那弟子聞言,眼中迷茫之色漸退,當即閉目嘗試。

片刻後,他周身竟隱隱有微風流轉,臉上露出狂喜之色,對著胡教習深深一拜:

“多謝教習指點!弟子悟了!”

蘇秦在旁看得真切。

這才是真正的教學。

在大課上,胡教習只會說些“虛室生白”這種玄之又玄的大道理;而在這裡,他卻會直接給出具體的操作步驟,甚至精確到經脈運轉的圈數。

這就是“內舍”與“外舍”的天壤之別。

解答了幾個問題後,胡教習見無人再問,便輕輕叩擊案几,開始了今日的正題。

“今日,講《藏書法蘊》。”

這一刻,就連一直神色淡漠的林清寒,也微微抬起頭,眸光中多了一絲專注。

“道院藏經閣,乃是大周仙朝立國之基石。”

胡教習的聲音變得有些幽深,彷彿帶著聽者穿越到了那個書香滿溢的地方:

“那裡藏書千萬,浩如煙海。

很多人進去,只會傻乎乎地去翻那些寫著《烈火訣》、《寒冰掌》名字的書籍。

愚蠢!”

“真正的法術,往往並不直接寫在書上。”

胡教習站起身,大袖一揮,身後那一幅《山河社稷圖》竟變幻起來,化作了一排排古樸厚重的書架虛影。

“法術,藏在‘理’中。”

“比如《農政全書·土部》。

那裡面並沒有記載一句法術咒語,只記載了天下土壤的肥力流轉、地氣升降之理。

但你若能讀懂那地氣流轉的規律,再結合自身元氣,便能自行推演出《肥地術》!

這叫‘書讀百遍,其義自見,其法自生’!”

“再比如《草木疏》。

裡面記載了萬千雜草的根系分佈、生長習性。

你若能明悟那雜草根系汲取養分的節點,只需一道微弱的元氣切斷其生機節點,便是《除草術》!

何須用蠻力去拔?”

蘇秦聽得如痴如醉。

這種理論,對於前世受過系統科學教育的他來說,簡直是一點就通。

所謂的“悟出法術”,其實就是透過學習理論知識,掌握事物的本質規律,然後用元氣作為工具去幹涉這個規律。

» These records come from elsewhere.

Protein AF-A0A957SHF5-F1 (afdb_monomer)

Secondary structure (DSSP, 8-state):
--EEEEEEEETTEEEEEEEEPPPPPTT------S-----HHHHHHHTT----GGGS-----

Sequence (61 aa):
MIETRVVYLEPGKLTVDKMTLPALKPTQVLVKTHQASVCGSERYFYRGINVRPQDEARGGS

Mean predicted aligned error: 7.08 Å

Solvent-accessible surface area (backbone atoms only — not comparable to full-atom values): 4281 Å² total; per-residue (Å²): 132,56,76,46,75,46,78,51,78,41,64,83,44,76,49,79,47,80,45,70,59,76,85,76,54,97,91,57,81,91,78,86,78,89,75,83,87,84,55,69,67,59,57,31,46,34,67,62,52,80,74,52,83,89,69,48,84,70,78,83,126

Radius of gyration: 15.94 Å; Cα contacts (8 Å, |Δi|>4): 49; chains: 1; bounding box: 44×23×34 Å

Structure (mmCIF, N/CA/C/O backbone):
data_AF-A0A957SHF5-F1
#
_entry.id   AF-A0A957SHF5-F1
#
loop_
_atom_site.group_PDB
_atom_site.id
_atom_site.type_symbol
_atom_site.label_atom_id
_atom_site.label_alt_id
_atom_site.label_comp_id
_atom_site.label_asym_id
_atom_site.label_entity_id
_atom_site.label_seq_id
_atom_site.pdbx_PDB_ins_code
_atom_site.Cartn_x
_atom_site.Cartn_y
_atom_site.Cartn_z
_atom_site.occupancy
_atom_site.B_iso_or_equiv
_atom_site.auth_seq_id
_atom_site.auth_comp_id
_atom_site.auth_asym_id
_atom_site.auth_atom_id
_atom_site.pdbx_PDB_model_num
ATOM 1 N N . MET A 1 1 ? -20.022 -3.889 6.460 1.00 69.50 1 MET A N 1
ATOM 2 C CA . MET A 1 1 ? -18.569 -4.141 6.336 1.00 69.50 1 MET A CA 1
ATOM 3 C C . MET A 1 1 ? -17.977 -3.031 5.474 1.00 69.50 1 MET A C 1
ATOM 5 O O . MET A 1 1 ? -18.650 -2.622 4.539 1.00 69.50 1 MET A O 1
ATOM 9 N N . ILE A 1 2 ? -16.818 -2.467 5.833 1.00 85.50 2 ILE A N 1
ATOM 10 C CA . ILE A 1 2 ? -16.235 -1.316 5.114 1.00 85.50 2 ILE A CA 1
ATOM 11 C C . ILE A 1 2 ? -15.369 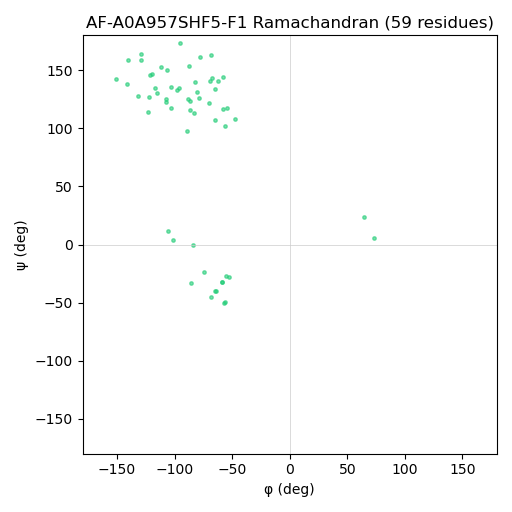-1.841 3.968 1.00 85.50 2 ILE A C 1
ATOM 13 O O . ILE A 1 2 ? -14.467 -2.642 4.203 1.00 85.50 2 ILE A O 1
ATOM 17 N N . GLU A 1 3 ? -15.634 -1.389 2.745 1.00 90.75 3 GLU A N 1
ATOM 18 C CA . GLU A 1 3 ? -14.785 -1.678 1.589 1.00 90.75 3 GLU A CA 1
ATOM 19 C C . GLU A 1 3 ? -13.594 -0.716 1.532 1.00 90.75 3 GLU A C 1
ATOM 21 O O . GLU A 1 3 ? -13.727 0.487 1.763 1.00 90.75 3 GLU A O 1
ATOM 26 N N . THR A 1 4 ? -12.427 -1.246 1.183 1.00 92.31 4 THR A N 1
ATOM 27 C CA . THR A 1 4 ? -11.209 -0.481 0.913 1.00 92.31 4 THR A CA 1
ATOM 28 C C . THR A 1 4 ? -10.610 -0.888 -0.430 1.00 92.31 4 THR A C 1
ATOM 30 O O . THR A 1 4 ? -10.951 -1.934 -0.986 1.00 92.31 4 THR A O 1
ATOM 33 N N . ARG A 1 5 ? -9.701 -0.062 -0.951 1.00 91.88 5 ARG A N 1
ATOM 34 C CA . ARG A 1 5 ? -8.865 -0.401 -2.105 1.00 91.88 5 ARG A CA 1
ATOM 35 C C . ARG A 1 5 ? -7.465 -0.741 -1.620 1.00 91.88 5 ARG A C 1
ATOM 37 O O . ARG A 1 5 ? -6.913 -0.007 -0.804 1.00 91.88 5 ARG A O 1
ATOM 44 N N . VAL A 1 6 ? -6.895 -1.812 -2.149 1.00 91.19 6 VAL A N 1
ATOM 45 C CA . VAL A 1 6 ? -5.508 -2.204 -1.895 1.00 91.19 6 VAL A CA 1
ATOM 46 C C . VAL A 1 6 ? -4.750 -2.151 -3.205 1.00 91.19 6 VAL A C 1
ATOM 48 O O . VAL A 1 6 ? -5.251 -2.589 -4.238 1.00 91.19 6 VAL A O 1
ATOM 51 N N . VAL A 1 7 ? -3.555 -1.572 -3.156 1.00 90.75 7 VAL A N 1
ATOM 52 C CA . VAL A 1 7 ? -2.627 -1.549 -4.281 1.00 90.75 7 VAL A CA 1
ATOM 53 C C . VAL A 1 7 ? -1.555 -2.587 -4.004 1.00 90.75 7 VAL A C 1
ATOM 55 O O . VAL A 1 7 ? -0.820 -2.459 -3.025 1.00 90.75 7 VAL A O 1
ATOM 58 N N . TYR A 1 8 ? -1.470 -3.602 -4.854 1.00 91.25 8 TYR A N 1
ATOM 59 C CA 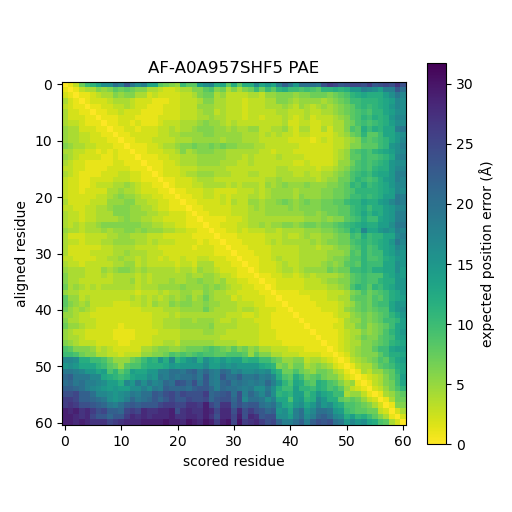. TYR A 1 8 ? -0.373 -4.557 -4.827 1.00 91.25 8 TYR A CA 1
ATOM 60 C C . TYR A 1 8 ? 0.679 -4.137 -5.840 1.00 91.25 8 TYR A C 1
ATOM 62 O O . TYR A 1 8 ? 0.368 -3.769 -6.977 1.00 91.25 8 TYR A O 1
ATOM 70 N N . LEU A 1 9 ? 1.929 -4.183 -5.398 1.00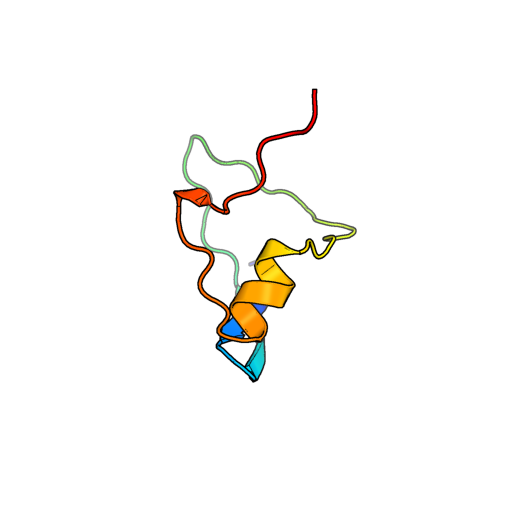 91.56 9 LEU A N 1
ATOM 71 C CA . LEU A 1 9 ? 3.083 -3.821 -6.195 1.00 91.56 9 LEU A CA 1
ATOM 72 C C . LEU A 1 9 ? 3.942 -5.066 -6.394 1.00 91.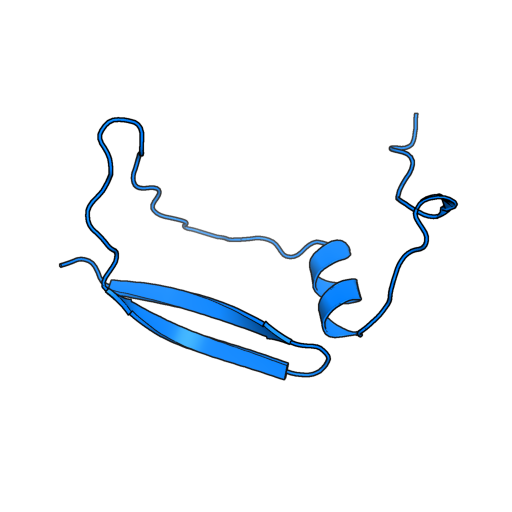56 9 LEU A C 1
ATOM 74 O O . LEU A 1 9 ? 4.281 -5.756 -5.437 1.00 91.56 9 LEU A O 1
ATOM 78 N N . GLU A 1 10 ? 4.302 -5.318 -7.642 1.00 92.12 10 GLU A N 1
ATOM 79 C CA . GLU A 1 10 ? 5.281 -6.305 -8.087 1.00 92.12 10 GLU A CA 1
ATOM 80 C C . GLU A 1 10 ? 6.256 -5.581 -9.038 1.00 92.12 10 GLU A C 1
ATOM 82 O O . GLU A 1 10 ? 5.905 -4.533 -9.598 1.00 92.12 10 GLU A O 1
ATOM 87 N N . PRO A 1 11 ? 7.477 -6.093 -9.268 1.00 93.19 11 PRO A N 1
ATOM 88 C CA . PRO A 1 11 ? 8.356 -5.517 -10.279 1.00 93.19 11 PRO A CA 1
ATOM 89 C C . PRO A 1 11 ? 7.665 -5.444 -11.651 1.00 93.19 11 PRO A C 1
ATOM 91 O O . PRO A 1 11 ? 7.276 -6.459 -12.225 1.00 93.19 11 PRO A O 1
ATOM 94 N N . GLY A 1 12 ? 7.486 -4.228 -12.169 1.00 94.31 12 GLY A N 1
ATOM 95 C CA . GLY A 1 12 ? 6.847 -3.949 -13.454 1.00 94.31 12 GLY A CA 1
ATOM 96 C C . GLY A 1 12 ? 5.326 -4.122 -13.492 1.00 94.31 12 GLY A C 1
ATOM 97 O O . GLY A 1 12 ? 4.746 -3.993 -14.570 1.00 94.31 12 GLY A O 1
ATOM 98 N N . LYS A 1 13 ? 4.663 -4.401 -12.361 1.00 95.56 13 LYS A N 1
ATOM 99 C CA . LYS A 1 13 ? 3.216 -4.641 -12.321 1.00 95.56 13 LYS A CA 1
ATOM 100 C C . LYS A 1 13 ? 2.557 -4.031 -11.087 1.00 95.56 13 LYS A C 1
ATOM 102 O O . LYS A 1 13 ? 3.069 -4.091 -9.974 1.00 95.56 13 LYS A O 1
ATOM 107 N N . LEU A 1 14 ? 1.393 -3.430 -11.310 1.00 94.81 14 LEU A N 1
ATOM 108 C CA . LEU A 1 14 ? 0.560 -2.841 -10.270 1.00 94.81 14 LEU A CA 1
ATOM 109 C C . LEU A 1 14 ? -0.869 -3.334 -10.463 1.00 94.81 14 LEU A C 1
ATOM 111 O O . LEU A 1 14 ? -1.417 -3.222 -11.561 1.00 94.81 14 LEU A O 1
ATOM 115 N N . THR A 1 15 ? -1.471 -3.866 -9.403 1.00 96.06 15 THR A N 1
ATOM 116 C CA . THR A 1 15 ? -2.889 -4.243 -9.388 1.00 96.06 15 THR A CA 1
ATOM 117 C C . THR A 1 15 ? -3.620 -3.494 -8.285 1.00 96.06 15 THR A C 1
ATOM 119 O O . THR A 1 15 ? -3.050 -3.170 -7.242 1.00 96.06 15 THR A O 1
ATOM 122 N N . VAL A 1 16 ? -4.885 -3.166 -8.543 1.00 95.44 16 VAL A N 1
ATOM 123 C CA . VAL A 1 16 ? -5.748 -2.474 -7.586 1.00 95.44 16 VAL A CA 1
ATOM 124 C C . VAL A 1 16 ? -6.980 -3.324 -7.363 1.00 95.44 16 VAL A C 1
ATOM 126 O O . VAL A 1 16 ? -7.809 -3.451 -8.262 1.00 95.44 16 VAL A O 1
ATOM 129 N N . ASP A 1 17 ? -7.120 -3.828 -6.145 1.00 95.94 17 ASP A N 1
ATOM 130 C CA . ASP A 1 17 ? -8.246 -4.664 -5.758 1.00 95.94 17 ASP A CA 1
ATOM 131 C C . ASP A 1 17 ? -9.135 -3.939 -4.755 1.00 95.94 17 ASP A C 1
ATOM 133 O O . ASP A 1 17 ? -8.694 -3.071 -3.994 1.00 95.94 17 ASP A O 1
ATOM 137 N N . LYS A 1 18 ? -10.416 -4.304 -4.748 1.00 95.75 18 LYS A N 1
ATOM 138 C CA . LYS A 1 18 ? -11.341 -3.934 -3.678 1.00 95.75 18 LYS A CA 1
ATOM 139 C C . LYS A 1 18 ? -11.446 -5.098 -2.713 1.00 95.75 18 LYS A C 1
ATOM 141 O O . LYS A 1 18 ? -11.653 -6.231 -3.137 1.00 95.75 18 LYS A O 1
ATOM 146 N N . MET A 1 19 ? -11.353 -4.816 -1.422 1.00 94.50 19 MET A N 1
ATOM 147 C CA . MET A 1 19 ? -11.561 -5.829 -0.397 1.00 94.50 19 MET A CA 1
ATOM 148 C C . MET A 1 19 ? -12.335 -5.273 0.784 1.00 94.50 19 MET A C 1
ATOM 150 O O . MET A 1 19 ? -12.354 -4.071 1.049 1.00 94.50 19 MET A O 1
ATOM 154 N N . THR A 1 20 ? -12.940 -6.183 1.530 1.00 94.94 20 THR A N 1
ATOM 155 C CA . THR A 1 20 ? -13.558 -5.852 2.804 1.00 94.94 20 THR A CA 1
ATOM 156 C C . THR A 1 20 ? -12.501 -5.780 3.897 1.00 94.94 20 THR A C 1
ATOM 158 O O . THR A 1 20 ? -11.691 -6.695 4.043 1.00 94.94 20 THR A O 1
ATOM 161 N N . LEU A 1 21 ? -12.518 -4.702 4.681 1.00 91.56 21 LEU A N 1
ATOM 162 C CA . LEU A 1 21 ? -11.629 -4.562 5.826 1.00 91.56 21 LEU A CA 1
ATOM 163 C C . LEU A 1 21 ? -11.939 -5.623 6.895 1.00 91.56 21 LEU A C 1
ATOM 165 O O . LEU A 1 21 ? -13.110 -5.810 7.244 1.00 91.56 21 LEU A O 1
ATOM 169 N N . PRO A 1 22 ? -10.909 -6.290 7.446 1.00 90.00 22 PRO A N 1
ATOM 170 C CA . PRO A 1 22 ? -11.085 -7.213 8.557 1.00 90.00 22 PRO A CA 1
ATOM 171 C C . PRO A 1 22 ? -11.488 -6.467 9.837 1.00 90.00 22 PRO A C 1
ATOM 173 O O . PRO A 1 22 ? -11.316 -5.251 9.957 1.00 90.00 22 PRO A O 1
ATOM 176 N N . ALA A 1 23 ? -12.004 -7.210 10.818 1.00 93.62 23 ALA A N 1
ATOM 177 C CA . ALA A 1 23 ? -12.300 -6.655 12.134 1.00 93.62 23 ALA A CA 1
ATOM 178 C C . ALA A 1 23 ? -11.020 -6.145 12.820 1.00 93.62 23 ALA A C 1
ATOM 180 O O . ALA A 1 23 ? -9.963 -6.778 12.744 1.00 93.62 23 ALA A O 1
ATOM 181 N N . LEU A 1 24 ? -11.128 -5.005 13.506 1.00 94.50 24 LEU A N 1
ATOM 182 C CA . LEU A 1 24 ? -10.021 -4.427 14.264 1.00 94.50 24 LEU A CA 1
ATOM 183 C C . LEU A 1 24 ? -9.694 -5.286 15.488 1.00 94.50 24 LEU A C 1
ATOM 185 O O . LEU A 1 24 ? -10.589 -5.761 16.190 1.00 94.50 24 LEU A O 1
ATOM 189 N N . LYS A 1 25 ? -8.402 -5.431 15.780 1.00 96.88 25 LYS A N 1
ATOM 190 C CA . LYS A 1 25 ? -7.930 -5.962 17.065 1.00 96.88 25 LYS A CA 1
ATOM 191 C C . LYS A 1 25 ? -8.010 -4.877 18.154 1.00 96.88 25 LYS A C 1
ATOM 193 O O . LYS A 1 25 ? -8.015 -3.696 17.812 1.00 96.88 25 LYS A O 1
ATOM 198 N N . PRO A 1 26 ? -7.990 -5.240 19.453 1.00 97.62 26 PRO A N 1
ATOM 199 C CA . PRO A 1 26 ? -8.185 -4.283 20.551 1.00 97.62 26 PRO A CA 1
ATOM 200 C C . PRO A 1 26 ? -7.241 -3.071 20.563 1.00 97.62 26 PRO A C 1
ATOM 202 O O . PRO A 1 26 ? -7.601 -2.021 21.079 1.00 97.62 26 PRO A O 1
ATOM 205 N N . THR A 1 27 ? -6.039 -3.200 19.998 1.00 97.81 27 THR A N 1
ATOM 206 C CA . THR A 1 27 ? -5.009 -2.147 19.973 1.00 97.81 27 THR A CA 1
ATOM 207 C C . THR A 1 27 ? -4.847 -1.478 18.606 1.00 97.81 27 THR A C 1
ATOM 209 O O . THR A 1 27 ? -3.870 -0.769 18.376 1.00 97.81 27 THR A O 1
ATOM 212 N N . GLN A 1 28 ? -5.771 -1.711 17.673 1.00 97.31 28 GLN A N 1
ATOM 213 C CA . GLN A 1 28 ? -5.724 -1.145 16.327 1.00 97.31 28 GLN A CA 1
ATOM 214 C C . GLN A 1 28 ? -6.754 -0.032 16.157 1.00 97.31 28 GLN A C 1
ATOM 216 O O . GLN A 1 28 ? -7.837 -0.066 16.737 1.00 97.31 28 GLN A O 1
ATOM 221 N N . VAL A 1 29 ? -6.429 0.930 1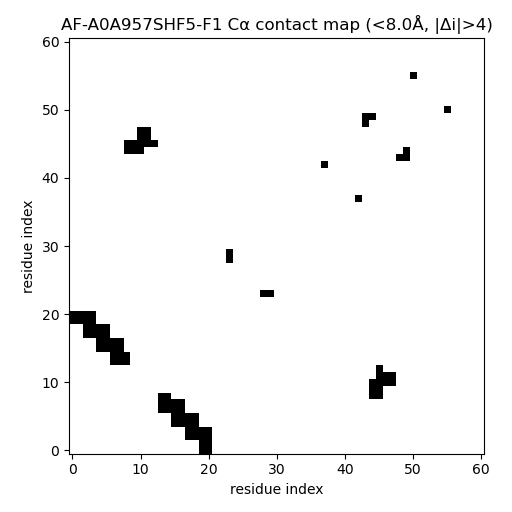5.297 1.00 94.94 29 VAL A N 1
ATOM 222 C CA . VAL A 1 29 ? -7.331 2.014 14.902 1.00 94.94 29 VAL A CA 1
ATOM 223 C C . VAL A 1 29 ? -7.579 1.970 13.402 1.00 94.94 29 VAL A C 1
ATOM 225 O O . VAL A 1 29 ? -6.700 1.601 12.622 1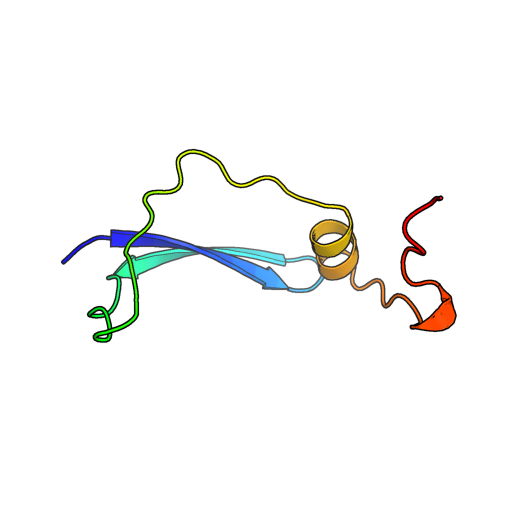.00 94.94 29 VAL A O 1
ATOM 228 N N . LEU A 1 30 ? -8.784 2.361 12.995 1.00 93.69 30 LEU A N 1
ATOM 229 C CA . LEU A 1 30 ? -9.120 2.540 11.589 1.00 93.69 30 LEU A CA 1
ATOM 230 C C . LEU A 1 30 ? -8.742 3.954 11.145 1.00 93.69 30 LEU A C 1
ATOM 232 O O . LEU A 1 30 ? -9.243 4.933 11.693 1.00 93.69 30 LEU A O 1
ATOM 236 N N . VAL A 1 31 ? -7.907 4.050 10.111 1.00 91.88 31 VAL A N 1
ATOM 237 C CA . VAL A 1 31 ? -7.529 5.322 9.487 1.00 91.88 31 VAL A CA 1
ATOM 238 C C . VAL A 1 31 ? -8.206 5.439 8.127 1.00 91.88 31 VAL A C 1
ATOM 240 O O . VAL A 1 31 ? -8.055 4.568 7.271 1.00 91.88 31 VAL A O 1
ATOM 243 N N . LYS A 1 32 ? -8.941 6.535 7.908 1.00 91.69 32 LYS A N 1
ATOM 244 C CA . LYS A 1 32 ? -9.478 6.885 6.590 1.00 91.69 32 LYS A CA 1
ATOM 245 C C . LYS A 1 32 ? -8.461 7.740 5.843 1.00 91.69 32 LYS A C 1
ATOM 247 O O . LYS A 1 32 ? -8.378 8.949 6.041 1.00 91.69 32 LYS A O 1
ATOM 252 N N . THR A 1 33 ? -7.692 7.099 4.977 1.00 89.81 33 THR A N 1
ATOM 253 C CA . THR A 1 33 ? -6.687 7.776 4.158 1.00 89.81 33 THR A CA 1
ATOM 254 C C . THR A 1 33 ? -7.360 8.653 3.101 1.00 89.81 33 THR A C 1
ATOM 256 O O . THR A 1 33 ? -8.126 8.158 2.277 1.00 89.81 33 THR A O 1
ATOM 259 N N . HIS A 1 34 ? -7.067 9.954 3.105 1.00 91.38 34 HIS A N 1
ATOM 260 C CA . HIS A 1 34 ? -7.498 10.879 2.047 1.00 91.38 34 HIS A CA 1
ATOM 261 C C . HIS A 1 34 ? -6.522 10.900 0.866 1.00 91.38 34 HIS A C 1
ATOM 263 O O . HIS A 1 34 ? -6.937 11.048 -0.280 1.00 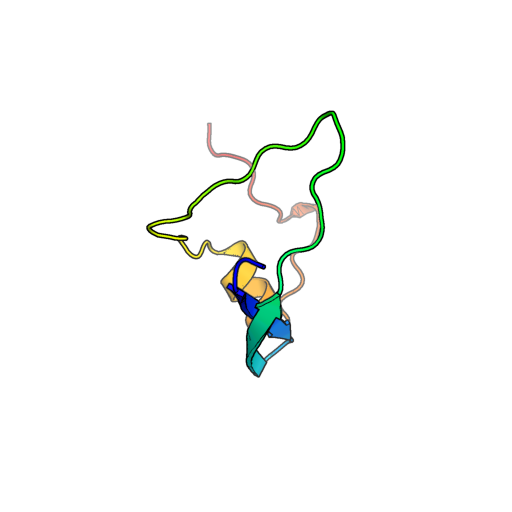91.38 34 HIS A O 1
ATOM 269 N N . GLN A 1 35 ? -5.233 10.719 1.154 1.00 90.12 35 GLN A N 1
ATOM 270 C CA . GLN A 1 35 ? -4.155 10.671 0.177 1.00 90.12 35 GLN A CA 1
ATOM 271 C C . GLN A 1 35 ? -3.024 9.788 0.711 1.00 90.12 35 GLN A C 1
ATOM 273 O O . GLN A 1 35 ? -2.727 9.816 1.904 1.00 90.12 35 GLN A O 1
ATOM 278 N N . ALA A 1 36 ? -2.393 9.026 -0.180 1.00 87.56 36 ALA A N 1
ATOM 279 C CA . ALA A 1 36 ? -1.149 8.315 0.081 1.00 87.56 36 ALA A CA 1
ATOM 280 C C . ALA A 1 36 ? -0.107 8.784 -0.940 1.00 87.56 36 ALA A C 1
ATOM 282 O O . ALA A 1 36 ? -0.378 8.796 -2.142 1.00 87.56 36 ALA A O 1
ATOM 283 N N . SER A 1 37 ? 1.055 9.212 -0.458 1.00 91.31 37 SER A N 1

“所以,進藏經閣,不要只盯著‘術’看,要去看‘道’,看‘理’。”

胡教習的聲音漸漸低沉,帶著一股誘導的魔力:

“每一本書,都是一位先賢對天地規則的註解。

你們的神念進入書中,便是在與先賢對話。

當你與書中之理產生共鳴時,那書頁上的文字便會活過來,化作道紋,烙印在你的識海之中。

那,便是你悟出的法術。”

“記住,悟出的法術,才是最適合你的法術。

因為它源於你對這個世界的理解。”

“這就是為甚麼林清寒能半月悟八法,而有人三年悟不出一法。”

胡教習看了一眼林清寒,難得地露出一絲讚賞:

“因為她讀懂了書裡的道理。”

蘇秦若有所思。

他想起了自己的面板。

如果說“悟”是靠理解力去解析規則,那他的面板就是簡單粗暴的“熟練度”。

但這兩者並不衝突。

相反,若是他能先“悟”透原理,再用面板去“肝”,效率豈不是倍增?

甚至……

他能不能透過這種方式,去悟出一些大周律法之外的、被隱藏起來的東西?

胡教習繼續講著在藏經閣中如何調動神念、如何尋找與自己屬性契合的書籍等技巧。

這些全是乾貨,是無數前人試錯總結出來的經驗。

蘇秦一邊聽,一邊在心中默默推演。